A comparative data visualization consisting of two tables. The left table presents individual student data with three columns: id, room, and gpa. It includes 20 entries grouped by room numbers (17, 22, 31, 58, and 79), showing student IDs and their corresponding GPAs. The right table aggregates this data, displaying the total GPA per room with two columns: room and total of GPA. Red arrows visually link each student's GPA in the left table to the corresponding room's total GPA in the right table, illustrating the summation process to show an SRS of totals.
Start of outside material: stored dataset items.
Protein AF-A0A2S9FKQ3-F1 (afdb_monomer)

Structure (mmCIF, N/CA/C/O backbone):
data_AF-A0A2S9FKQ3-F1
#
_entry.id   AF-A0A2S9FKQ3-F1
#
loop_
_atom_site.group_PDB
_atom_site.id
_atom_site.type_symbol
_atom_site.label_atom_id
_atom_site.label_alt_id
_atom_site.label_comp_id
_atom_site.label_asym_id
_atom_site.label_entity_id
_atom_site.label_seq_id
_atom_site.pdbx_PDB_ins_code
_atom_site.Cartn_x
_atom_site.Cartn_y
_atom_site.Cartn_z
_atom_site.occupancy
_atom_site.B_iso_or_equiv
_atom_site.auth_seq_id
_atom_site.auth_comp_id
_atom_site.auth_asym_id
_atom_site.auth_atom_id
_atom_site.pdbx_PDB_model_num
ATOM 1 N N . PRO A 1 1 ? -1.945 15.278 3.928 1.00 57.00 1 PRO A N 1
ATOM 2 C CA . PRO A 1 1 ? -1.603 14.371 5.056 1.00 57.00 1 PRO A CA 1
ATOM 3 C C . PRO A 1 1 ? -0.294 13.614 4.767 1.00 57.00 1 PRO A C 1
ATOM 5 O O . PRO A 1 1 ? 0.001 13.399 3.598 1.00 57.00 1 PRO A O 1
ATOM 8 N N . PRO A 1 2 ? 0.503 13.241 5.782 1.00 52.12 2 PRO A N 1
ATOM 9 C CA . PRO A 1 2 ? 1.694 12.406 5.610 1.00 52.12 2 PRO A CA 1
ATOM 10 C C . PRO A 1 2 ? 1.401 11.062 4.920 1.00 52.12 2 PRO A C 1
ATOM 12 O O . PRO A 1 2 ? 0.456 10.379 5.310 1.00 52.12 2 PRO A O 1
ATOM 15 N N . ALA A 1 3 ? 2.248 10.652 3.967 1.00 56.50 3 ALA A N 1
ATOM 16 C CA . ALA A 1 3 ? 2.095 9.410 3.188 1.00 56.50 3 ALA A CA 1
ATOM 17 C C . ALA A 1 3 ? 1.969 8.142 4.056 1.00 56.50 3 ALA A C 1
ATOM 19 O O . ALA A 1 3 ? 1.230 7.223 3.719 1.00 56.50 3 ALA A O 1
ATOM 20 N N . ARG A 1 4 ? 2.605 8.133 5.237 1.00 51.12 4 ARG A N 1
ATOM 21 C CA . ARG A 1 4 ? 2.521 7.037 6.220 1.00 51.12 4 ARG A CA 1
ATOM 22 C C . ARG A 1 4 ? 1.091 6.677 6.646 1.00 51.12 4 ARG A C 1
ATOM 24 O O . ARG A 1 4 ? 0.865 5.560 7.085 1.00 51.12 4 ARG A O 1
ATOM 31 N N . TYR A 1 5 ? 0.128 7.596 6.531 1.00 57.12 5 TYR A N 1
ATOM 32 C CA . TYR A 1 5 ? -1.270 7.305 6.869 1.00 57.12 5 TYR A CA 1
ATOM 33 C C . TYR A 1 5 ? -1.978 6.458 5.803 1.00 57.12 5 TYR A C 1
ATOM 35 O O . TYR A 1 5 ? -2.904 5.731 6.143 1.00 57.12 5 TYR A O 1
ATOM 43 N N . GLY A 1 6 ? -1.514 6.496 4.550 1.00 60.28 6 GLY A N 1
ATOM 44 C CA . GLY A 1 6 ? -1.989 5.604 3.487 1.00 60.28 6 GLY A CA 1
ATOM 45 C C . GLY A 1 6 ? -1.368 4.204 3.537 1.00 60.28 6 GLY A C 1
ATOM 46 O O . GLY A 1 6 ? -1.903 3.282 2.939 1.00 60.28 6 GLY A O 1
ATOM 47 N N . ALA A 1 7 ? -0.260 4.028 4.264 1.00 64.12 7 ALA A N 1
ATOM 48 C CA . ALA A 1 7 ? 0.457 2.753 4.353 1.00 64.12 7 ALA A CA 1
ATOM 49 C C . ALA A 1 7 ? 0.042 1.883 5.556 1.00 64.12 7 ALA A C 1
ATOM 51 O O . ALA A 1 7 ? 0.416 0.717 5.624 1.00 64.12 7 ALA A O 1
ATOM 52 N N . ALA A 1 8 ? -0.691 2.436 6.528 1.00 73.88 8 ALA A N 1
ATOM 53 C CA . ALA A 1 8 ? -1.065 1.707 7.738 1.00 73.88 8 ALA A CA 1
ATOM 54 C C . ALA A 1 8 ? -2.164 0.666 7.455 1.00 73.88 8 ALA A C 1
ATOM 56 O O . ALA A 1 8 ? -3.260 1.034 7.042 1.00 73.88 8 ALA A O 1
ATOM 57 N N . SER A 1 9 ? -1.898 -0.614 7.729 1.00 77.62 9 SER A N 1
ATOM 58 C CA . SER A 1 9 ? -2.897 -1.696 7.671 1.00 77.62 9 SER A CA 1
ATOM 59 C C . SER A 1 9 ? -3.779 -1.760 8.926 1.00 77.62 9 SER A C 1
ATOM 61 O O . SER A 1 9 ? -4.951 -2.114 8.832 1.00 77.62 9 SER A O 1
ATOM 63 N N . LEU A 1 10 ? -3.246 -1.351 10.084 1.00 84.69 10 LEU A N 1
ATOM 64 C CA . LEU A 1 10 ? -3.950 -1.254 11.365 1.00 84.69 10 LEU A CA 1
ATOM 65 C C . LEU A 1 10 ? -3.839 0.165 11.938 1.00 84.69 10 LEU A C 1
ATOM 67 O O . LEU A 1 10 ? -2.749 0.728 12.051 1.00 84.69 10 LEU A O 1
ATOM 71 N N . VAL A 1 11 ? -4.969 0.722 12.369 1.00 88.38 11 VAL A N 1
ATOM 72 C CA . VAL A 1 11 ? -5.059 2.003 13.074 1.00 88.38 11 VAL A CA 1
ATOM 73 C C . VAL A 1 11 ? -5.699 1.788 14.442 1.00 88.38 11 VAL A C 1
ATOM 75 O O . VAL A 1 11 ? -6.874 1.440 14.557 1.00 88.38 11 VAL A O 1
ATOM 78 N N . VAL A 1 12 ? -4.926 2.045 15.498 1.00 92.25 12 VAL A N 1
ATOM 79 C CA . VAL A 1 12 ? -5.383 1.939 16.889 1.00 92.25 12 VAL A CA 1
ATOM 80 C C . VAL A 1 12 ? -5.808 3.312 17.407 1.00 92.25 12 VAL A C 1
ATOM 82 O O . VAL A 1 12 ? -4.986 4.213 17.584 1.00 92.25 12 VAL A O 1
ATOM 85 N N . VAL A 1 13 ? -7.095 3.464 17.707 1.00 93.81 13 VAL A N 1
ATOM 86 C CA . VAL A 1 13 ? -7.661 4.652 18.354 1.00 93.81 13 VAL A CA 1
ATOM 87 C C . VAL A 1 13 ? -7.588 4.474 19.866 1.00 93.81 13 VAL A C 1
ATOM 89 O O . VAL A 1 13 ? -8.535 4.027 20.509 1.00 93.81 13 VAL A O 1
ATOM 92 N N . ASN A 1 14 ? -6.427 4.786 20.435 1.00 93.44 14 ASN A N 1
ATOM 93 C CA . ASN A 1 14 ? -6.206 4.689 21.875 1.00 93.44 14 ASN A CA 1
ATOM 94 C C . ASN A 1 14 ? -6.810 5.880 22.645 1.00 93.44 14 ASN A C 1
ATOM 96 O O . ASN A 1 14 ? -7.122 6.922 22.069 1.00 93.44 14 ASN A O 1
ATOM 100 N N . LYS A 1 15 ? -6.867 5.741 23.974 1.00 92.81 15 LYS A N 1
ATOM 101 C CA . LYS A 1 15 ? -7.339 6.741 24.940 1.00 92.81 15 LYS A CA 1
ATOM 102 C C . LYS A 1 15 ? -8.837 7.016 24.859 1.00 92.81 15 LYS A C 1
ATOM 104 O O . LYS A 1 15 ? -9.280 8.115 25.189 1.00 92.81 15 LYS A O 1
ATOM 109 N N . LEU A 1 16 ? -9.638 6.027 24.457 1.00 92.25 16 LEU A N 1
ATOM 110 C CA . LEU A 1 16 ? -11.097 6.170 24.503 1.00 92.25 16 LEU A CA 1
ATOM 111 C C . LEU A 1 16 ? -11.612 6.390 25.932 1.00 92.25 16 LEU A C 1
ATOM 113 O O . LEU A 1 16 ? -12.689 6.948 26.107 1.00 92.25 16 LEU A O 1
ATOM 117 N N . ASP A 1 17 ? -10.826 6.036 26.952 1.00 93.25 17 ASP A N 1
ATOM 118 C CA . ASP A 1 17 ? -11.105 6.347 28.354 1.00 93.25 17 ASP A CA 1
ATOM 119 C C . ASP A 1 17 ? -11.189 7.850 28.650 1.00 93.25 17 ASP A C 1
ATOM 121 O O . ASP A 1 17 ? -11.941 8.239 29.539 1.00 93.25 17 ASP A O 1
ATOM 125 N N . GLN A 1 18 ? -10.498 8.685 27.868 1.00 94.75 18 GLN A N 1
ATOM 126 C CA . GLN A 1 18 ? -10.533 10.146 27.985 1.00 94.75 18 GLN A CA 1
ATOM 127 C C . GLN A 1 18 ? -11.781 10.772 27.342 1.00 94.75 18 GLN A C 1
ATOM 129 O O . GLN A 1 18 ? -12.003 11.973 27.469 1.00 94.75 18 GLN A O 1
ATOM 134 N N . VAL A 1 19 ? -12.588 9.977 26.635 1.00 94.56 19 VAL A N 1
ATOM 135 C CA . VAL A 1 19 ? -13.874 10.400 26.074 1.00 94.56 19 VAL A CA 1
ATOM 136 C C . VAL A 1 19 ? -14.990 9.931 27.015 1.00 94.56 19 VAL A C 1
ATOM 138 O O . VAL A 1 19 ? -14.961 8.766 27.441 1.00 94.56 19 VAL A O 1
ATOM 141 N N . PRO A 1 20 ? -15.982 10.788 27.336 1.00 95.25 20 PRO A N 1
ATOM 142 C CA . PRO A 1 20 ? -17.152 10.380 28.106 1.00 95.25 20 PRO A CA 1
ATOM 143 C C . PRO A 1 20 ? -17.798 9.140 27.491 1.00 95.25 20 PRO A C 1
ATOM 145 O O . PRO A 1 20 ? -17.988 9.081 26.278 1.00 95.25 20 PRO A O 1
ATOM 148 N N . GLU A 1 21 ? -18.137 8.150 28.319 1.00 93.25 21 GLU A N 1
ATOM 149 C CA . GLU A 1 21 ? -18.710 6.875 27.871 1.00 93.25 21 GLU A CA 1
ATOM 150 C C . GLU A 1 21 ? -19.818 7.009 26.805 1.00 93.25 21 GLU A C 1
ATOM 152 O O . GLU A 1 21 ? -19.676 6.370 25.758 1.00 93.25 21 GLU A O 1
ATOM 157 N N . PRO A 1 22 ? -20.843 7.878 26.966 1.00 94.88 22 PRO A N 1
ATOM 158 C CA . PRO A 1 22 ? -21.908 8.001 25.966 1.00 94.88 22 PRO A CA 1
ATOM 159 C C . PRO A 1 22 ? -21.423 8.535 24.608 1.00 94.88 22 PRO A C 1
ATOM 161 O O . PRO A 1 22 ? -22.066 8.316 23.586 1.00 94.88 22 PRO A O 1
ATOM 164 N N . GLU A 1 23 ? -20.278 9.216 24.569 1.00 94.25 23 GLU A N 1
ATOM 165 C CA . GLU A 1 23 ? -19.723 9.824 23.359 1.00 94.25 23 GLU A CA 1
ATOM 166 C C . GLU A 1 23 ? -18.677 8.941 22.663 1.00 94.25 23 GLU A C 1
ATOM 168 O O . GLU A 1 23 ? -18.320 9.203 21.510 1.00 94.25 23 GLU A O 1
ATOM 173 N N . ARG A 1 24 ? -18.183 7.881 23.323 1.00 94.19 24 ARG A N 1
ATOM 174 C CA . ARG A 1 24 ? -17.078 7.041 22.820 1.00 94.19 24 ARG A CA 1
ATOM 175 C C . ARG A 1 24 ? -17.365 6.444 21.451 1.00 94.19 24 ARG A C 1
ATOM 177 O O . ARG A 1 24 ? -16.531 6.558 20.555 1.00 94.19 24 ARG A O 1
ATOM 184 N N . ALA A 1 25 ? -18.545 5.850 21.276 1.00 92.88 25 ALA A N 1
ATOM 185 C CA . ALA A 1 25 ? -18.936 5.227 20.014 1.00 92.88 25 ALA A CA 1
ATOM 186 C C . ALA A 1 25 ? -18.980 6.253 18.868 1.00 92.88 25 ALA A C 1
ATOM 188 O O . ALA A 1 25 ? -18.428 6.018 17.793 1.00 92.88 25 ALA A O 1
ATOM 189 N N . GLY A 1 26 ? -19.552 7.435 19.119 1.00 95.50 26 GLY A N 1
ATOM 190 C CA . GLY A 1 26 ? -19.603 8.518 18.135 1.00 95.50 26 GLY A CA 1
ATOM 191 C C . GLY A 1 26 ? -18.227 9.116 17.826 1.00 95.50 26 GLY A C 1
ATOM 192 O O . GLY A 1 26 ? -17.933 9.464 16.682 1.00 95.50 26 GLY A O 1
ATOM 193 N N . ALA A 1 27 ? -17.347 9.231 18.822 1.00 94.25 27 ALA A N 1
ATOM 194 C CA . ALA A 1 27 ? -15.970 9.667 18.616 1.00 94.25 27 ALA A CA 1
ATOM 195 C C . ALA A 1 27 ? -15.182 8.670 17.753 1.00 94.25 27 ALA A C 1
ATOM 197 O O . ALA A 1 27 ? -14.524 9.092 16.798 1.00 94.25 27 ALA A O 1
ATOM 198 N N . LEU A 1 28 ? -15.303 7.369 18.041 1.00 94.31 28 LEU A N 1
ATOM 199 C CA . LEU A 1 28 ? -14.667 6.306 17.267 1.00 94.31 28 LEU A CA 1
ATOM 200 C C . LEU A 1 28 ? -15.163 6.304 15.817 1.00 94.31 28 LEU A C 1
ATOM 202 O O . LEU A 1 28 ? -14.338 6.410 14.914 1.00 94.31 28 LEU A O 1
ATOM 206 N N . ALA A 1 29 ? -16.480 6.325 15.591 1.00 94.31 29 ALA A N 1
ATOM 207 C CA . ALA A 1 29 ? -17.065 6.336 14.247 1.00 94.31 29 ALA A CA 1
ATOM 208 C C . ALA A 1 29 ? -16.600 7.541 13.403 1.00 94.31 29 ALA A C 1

If we collapse into one row per room, we are back to an SRS, sampling rooms and measuring the “total GPA” in each room!

One-Stage Cluster Sampling = SRS of TOTALS

We now have an SRS of PSUs, with measured variable = total $\mathbf{y_{ij}}$ in each room
Can use standard SRS formulae – just substituting $t$ (total) for $y$ (outcome):

Quantity	Truth	Estimate
Mean (of $t$):	$\displaystyle \bar{t}_U = \frac{1}{N} \sum_{i=1}^{N} t_i$	$\displaystyle \bar{t}= \frac{1}{n} \sum_{i\in \mathcal{S}} t_i$
Variance:	$\displaystyle V(t_i)=S_t^2 = \frac{1}{N-1} \sum_{i = 1}^N (t_i - \bar{t}_U)^2$	$\displaystyle \widehat{V}(t_i)= s_t^2=\frac{1}{n-1} \sum_{i \in\mathcal{S}_i} (t_i - \bar{t})^2$

And remembering that $\bar{t}$ from our sample is a random variable, we have that:

Expected Value	Variance	Variance Estimate
$E(\bar{t})= \bar{t}_U$	$\displaystyle V(\bar{t})= \left(1-\frac{n}{N}\right)\frac{S_t^2}{n}$	$\displaystyle \widehat{V}(\bar{t})= \left(1-\frac{n}{N}\right)\frac{s_t^2}{n}$

Remember, $N$ = number of PSUs in population, $n$ = number of PSUs in the sample
NOT the number of SSUs!

Example (from activity)

My SRS of dorm rooms was:

Room #	Total GPA
17	12.53
22	14.01
31	13.09
58	10.29
79	13

$N=100$ (number of rooms in population)
$n=5$ (number of rooms in sample)

\[\bar{t} = \frac{1}{n} \sum_{i\in \mathcal{S}} t_i = \frac{1}{5} (12.53 + 14.01 + 13.09 + 10.29 + 13) = \frac{62.92}{5} = 12.584\] \[\widehat{V}(t_i) = s_t^2 =\frac{1}{n-1} \sum_{i \in\mathcal{S}_i} (t_i - \bar{t})^2= \frac{1}{5-1}\left[(12.53-12.584)^2 + \cdots + (13-12.584)^2 \right]= 1.93198\]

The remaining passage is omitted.